■ Task requirements:
Look through the entries below and extract exactly the lines from the one containing "ATOM 56 O O" through the one containing "ATOM 63 C C", ends included.
Data supplied: Begin
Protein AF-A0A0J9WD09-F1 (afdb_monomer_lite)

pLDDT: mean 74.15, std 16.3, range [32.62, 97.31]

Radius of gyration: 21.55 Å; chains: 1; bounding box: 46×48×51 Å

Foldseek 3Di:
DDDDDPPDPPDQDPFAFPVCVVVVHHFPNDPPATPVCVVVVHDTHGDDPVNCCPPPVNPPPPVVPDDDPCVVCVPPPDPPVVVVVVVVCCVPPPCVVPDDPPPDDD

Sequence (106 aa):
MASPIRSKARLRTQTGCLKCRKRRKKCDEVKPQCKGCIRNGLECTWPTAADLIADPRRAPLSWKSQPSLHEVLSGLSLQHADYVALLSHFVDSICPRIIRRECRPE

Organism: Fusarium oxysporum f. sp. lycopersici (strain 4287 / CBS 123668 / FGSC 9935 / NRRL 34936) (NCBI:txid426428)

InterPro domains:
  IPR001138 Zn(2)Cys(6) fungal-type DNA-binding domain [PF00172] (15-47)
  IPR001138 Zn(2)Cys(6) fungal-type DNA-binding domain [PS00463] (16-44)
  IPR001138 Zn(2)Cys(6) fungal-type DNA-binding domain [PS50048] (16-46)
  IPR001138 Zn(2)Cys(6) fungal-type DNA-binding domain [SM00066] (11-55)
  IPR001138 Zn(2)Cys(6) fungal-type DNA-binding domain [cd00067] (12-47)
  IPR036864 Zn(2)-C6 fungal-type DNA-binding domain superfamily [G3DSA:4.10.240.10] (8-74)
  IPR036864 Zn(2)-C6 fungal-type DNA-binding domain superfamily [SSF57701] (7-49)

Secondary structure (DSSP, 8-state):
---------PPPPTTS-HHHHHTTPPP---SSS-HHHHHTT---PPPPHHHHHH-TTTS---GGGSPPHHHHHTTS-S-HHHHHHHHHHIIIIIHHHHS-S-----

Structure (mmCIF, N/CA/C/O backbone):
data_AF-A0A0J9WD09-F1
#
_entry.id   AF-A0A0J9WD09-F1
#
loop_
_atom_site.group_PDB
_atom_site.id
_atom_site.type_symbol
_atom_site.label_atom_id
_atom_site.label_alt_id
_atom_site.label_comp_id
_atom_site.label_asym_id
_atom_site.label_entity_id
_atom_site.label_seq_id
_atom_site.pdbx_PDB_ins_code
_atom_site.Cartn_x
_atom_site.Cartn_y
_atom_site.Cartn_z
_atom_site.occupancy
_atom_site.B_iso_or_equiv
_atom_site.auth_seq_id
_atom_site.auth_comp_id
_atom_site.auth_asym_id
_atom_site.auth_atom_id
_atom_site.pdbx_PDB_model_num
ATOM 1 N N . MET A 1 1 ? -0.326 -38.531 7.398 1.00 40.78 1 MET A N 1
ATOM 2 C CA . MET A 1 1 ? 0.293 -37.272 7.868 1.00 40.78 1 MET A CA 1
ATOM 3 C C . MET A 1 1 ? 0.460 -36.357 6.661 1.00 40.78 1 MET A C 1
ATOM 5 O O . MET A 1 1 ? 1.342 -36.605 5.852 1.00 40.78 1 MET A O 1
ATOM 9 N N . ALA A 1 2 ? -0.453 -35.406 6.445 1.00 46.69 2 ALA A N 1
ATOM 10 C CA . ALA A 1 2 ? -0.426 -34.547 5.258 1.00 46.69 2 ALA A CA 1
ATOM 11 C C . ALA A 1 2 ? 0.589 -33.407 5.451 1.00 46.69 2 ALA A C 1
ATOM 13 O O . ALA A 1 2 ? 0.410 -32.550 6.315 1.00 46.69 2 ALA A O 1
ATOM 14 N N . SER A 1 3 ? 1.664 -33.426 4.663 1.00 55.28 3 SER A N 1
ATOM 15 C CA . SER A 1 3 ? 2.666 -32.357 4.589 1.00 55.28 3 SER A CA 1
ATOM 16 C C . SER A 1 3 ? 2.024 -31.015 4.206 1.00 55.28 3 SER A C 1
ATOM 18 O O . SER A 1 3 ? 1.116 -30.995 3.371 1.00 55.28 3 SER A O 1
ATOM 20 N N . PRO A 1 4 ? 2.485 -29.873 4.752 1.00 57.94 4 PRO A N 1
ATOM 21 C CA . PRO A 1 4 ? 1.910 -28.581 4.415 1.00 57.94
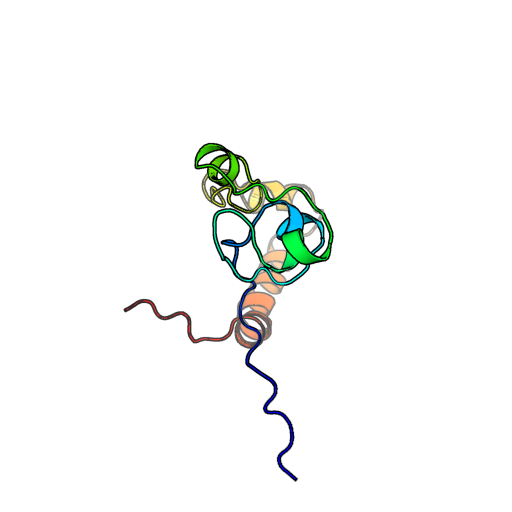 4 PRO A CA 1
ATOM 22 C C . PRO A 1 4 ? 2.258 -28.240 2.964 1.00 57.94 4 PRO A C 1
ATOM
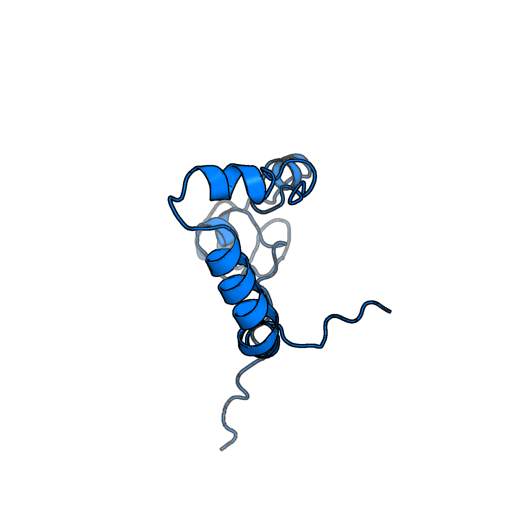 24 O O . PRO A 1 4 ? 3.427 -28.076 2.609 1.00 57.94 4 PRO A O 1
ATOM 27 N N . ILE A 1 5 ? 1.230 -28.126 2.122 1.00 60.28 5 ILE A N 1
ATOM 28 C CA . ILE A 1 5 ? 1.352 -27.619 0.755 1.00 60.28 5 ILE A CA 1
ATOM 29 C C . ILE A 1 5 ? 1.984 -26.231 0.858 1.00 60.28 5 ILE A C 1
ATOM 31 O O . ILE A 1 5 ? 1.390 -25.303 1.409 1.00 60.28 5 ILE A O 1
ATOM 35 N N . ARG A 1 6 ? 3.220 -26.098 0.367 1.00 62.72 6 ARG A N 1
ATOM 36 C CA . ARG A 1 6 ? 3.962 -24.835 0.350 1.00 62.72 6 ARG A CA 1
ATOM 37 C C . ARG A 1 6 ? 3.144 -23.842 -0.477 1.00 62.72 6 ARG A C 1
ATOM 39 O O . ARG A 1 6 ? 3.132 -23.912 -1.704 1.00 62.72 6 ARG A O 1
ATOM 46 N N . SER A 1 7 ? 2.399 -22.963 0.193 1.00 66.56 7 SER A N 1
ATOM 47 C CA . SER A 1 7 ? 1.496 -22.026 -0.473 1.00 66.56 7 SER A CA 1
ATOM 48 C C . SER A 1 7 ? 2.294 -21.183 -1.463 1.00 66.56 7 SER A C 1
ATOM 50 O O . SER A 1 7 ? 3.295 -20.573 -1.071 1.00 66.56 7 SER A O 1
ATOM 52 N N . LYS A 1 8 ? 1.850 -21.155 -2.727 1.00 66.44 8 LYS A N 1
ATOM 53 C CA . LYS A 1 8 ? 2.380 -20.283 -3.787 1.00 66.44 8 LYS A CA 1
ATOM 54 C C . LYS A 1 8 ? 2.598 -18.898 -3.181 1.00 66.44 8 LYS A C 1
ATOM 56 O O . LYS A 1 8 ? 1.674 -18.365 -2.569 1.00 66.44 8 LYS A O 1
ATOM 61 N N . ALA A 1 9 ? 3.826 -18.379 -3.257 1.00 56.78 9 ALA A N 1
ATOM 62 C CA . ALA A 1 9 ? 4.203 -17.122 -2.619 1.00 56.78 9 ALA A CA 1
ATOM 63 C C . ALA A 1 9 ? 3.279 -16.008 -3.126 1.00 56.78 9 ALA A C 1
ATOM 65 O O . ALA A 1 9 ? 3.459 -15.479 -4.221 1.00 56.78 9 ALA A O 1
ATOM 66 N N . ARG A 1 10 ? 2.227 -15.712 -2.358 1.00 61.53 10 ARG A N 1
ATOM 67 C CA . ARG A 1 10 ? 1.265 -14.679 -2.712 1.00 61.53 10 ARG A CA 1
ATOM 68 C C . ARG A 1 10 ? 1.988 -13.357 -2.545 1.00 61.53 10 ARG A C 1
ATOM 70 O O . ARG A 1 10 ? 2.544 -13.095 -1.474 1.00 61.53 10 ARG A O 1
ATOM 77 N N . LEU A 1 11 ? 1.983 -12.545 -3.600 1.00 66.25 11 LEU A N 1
Data supplied: End
Data supplied: Begin
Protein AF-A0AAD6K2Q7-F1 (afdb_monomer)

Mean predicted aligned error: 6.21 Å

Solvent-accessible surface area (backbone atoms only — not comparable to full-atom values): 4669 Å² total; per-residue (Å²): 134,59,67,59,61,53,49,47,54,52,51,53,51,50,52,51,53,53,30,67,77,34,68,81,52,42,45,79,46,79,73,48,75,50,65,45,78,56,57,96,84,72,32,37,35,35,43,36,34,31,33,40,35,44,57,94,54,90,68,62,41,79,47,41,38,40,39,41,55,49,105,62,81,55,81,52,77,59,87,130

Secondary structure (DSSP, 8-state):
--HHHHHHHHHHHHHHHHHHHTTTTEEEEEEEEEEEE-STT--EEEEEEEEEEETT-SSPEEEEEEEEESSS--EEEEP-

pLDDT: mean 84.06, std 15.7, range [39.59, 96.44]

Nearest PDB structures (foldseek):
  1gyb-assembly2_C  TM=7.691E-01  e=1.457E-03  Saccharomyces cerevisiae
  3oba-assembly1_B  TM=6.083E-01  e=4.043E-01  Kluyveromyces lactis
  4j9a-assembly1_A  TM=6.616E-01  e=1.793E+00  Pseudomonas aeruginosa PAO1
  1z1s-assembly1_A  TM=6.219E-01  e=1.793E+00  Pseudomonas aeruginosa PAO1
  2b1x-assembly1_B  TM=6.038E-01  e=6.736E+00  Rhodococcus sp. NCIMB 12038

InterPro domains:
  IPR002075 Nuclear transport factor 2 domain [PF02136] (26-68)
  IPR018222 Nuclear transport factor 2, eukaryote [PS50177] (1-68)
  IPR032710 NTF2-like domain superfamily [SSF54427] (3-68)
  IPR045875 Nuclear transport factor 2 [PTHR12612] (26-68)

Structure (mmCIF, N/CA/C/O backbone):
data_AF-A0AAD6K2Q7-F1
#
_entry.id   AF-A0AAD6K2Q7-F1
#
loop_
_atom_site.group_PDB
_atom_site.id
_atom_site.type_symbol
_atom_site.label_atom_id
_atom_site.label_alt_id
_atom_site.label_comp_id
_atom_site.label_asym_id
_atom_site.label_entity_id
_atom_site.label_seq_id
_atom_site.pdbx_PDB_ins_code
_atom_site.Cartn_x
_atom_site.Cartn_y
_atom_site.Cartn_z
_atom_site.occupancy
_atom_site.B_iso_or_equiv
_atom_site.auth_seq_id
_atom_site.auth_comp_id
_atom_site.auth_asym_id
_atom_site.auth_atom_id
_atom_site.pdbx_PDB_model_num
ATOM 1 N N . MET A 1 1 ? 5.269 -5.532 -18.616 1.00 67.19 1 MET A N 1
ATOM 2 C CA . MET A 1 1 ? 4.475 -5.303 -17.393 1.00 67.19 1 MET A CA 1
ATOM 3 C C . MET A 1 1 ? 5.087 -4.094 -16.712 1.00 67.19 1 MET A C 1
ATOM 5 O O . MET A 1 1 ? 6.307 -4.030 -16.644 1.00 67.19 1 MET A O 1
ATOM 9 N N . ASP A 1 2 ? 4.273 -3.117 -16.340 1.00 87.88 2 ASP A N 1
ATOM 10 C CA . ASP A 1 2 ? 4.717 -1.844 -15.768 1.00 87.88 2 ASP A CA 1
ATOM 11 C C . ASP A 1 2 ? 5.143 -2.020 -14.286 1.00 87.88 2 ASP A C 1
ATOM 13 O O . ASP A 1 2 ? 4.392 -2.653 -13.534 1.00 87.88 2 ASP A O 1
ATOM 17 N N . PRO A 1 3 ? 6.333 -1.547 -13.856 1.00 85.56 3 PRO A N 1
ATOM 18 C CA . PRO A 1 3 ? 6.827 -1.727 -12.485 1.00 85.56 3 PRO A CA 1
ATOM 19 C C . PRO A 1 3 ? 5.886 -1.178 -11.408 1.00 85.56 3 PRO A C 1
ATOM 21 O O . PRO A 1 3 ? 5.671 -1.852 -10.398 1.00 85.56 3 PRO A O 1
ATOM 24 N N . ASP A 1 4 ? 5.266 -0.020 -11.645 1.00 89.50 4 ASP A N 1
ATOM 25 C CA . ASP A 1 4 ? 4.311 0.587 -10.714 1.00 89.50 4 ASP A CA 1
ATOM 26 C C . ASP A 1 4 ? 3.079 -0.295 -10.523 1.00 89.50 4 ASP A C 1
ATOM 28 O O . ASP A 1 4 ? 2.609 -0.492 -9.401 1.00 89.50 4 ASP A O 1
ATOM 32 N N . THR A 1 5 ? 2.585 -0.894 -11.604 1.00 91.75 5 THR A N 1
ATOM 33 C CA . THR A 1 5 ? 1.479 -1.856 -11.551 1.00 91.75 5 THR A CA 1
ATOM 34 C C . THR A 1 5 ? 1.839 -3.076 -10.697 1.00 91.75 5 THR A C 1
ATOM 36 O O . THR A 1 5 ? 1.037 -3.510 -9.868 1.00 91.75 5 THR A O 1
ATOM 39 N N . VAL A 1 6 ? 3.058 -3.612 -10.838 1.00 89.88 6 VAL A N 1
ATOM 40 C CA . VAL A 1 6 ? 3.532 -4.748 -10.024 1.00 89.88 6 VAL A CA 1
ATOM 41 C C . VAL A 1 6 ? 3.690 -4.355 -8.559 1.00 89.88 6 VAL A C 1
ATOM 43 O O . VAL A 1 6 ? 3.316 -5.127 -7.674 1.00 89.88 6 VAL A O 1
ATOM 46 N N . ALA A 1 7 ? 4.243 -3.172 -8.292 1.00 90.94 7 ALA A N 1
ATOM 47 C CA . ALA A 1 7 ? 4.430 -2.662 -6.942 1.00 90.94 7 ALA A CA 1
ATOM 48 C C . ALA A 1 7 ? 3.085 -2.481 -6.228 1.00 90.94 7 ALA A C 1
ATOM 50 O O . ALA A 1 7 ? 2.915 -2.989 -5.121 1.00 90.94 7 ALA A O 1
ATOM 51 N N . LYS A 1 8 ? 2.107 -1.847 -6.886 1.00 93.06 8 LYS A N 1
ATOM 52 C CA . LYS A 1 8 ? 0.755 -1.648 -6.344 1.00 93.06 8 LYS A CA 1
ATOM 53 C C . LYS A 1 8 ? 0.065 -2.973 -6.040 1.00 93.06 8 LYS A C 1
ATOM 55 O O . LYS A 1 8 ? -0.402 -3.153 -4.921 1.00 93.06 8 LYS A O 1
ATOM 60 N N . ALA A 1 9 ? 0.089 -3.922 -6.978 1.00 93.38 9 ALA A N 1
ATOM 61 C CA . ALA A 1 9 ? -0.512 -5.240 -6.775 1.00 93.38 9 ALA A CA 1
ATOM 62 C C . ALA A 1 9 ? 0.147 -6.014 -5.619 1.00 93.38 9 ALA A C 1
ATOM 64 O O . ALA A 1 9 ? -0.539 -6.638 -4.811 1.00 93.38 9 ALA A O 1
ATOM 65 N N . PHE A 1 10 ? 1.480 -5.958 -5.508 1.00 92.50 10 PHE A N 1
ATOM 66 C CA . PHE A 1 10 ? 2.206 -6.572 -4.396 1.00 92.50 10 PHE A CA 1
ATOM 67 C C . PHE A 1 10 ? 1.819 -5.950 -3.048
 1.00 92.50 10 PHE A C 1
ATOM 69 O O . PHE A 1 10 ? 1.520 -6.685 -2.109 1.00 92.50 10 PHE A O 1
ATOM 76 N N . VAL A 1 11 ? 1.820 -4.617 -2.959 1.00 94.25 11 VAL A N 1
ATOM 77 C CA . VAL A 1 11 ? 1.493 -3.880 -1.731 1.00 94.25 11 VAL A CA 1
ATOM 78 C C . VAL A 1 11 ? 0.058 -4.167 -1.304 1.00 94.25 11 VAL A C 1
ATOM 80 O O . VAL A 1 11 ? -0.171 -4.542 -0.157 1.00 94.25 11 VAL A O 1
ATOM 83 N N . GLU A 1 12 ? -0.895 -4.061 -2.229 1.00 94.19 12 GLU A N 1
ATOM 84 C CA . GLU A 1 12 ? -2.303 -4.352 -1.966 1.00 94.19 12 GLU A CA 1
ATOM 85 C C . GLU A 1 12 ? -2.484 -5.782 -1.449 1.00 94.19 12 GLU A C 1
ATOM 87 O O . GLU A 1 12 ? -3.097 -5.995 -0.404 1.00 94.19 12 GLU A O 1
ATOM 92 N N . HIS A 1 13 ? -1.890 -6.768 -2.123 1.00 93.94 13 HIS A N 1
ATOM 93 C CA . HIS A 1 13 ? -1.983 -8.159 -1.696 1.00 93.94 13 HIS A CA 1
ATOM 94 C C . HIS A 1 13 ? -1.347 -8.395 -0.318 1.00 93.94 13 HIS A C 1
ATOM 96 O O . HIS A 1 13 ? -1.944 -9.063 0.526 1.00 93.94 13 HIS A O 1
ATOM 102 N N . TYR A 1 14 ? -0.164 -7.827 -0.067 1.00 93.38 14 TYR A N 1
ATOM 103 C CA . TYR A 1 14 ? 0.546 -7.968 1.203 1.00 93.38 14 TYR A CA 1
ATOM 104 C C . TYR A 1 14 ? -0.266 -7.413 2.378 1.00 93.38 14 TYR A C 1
Data supplied: End
■ Reply to the task:
ATOM 56 O O . LYS A 1 8 ? 1.674 -18.365 -2.569 1.00 66.44 8 LYS A O 1
ATOM 61 N N . ALA A 1 9 ? 3.826 -18.379 -3.257 1.00 56.78 9 ALA A N 1
ATOM 62 C CA . ALA A 1 9 ? 4.203 -17.122 -2.619 1.00 56.78 9 ALA A CA 1
ATOM 63 C C . ALA A 1 9 ? 3.279 -16.008 -3.126 1.00 56.78 9 ALA A C 1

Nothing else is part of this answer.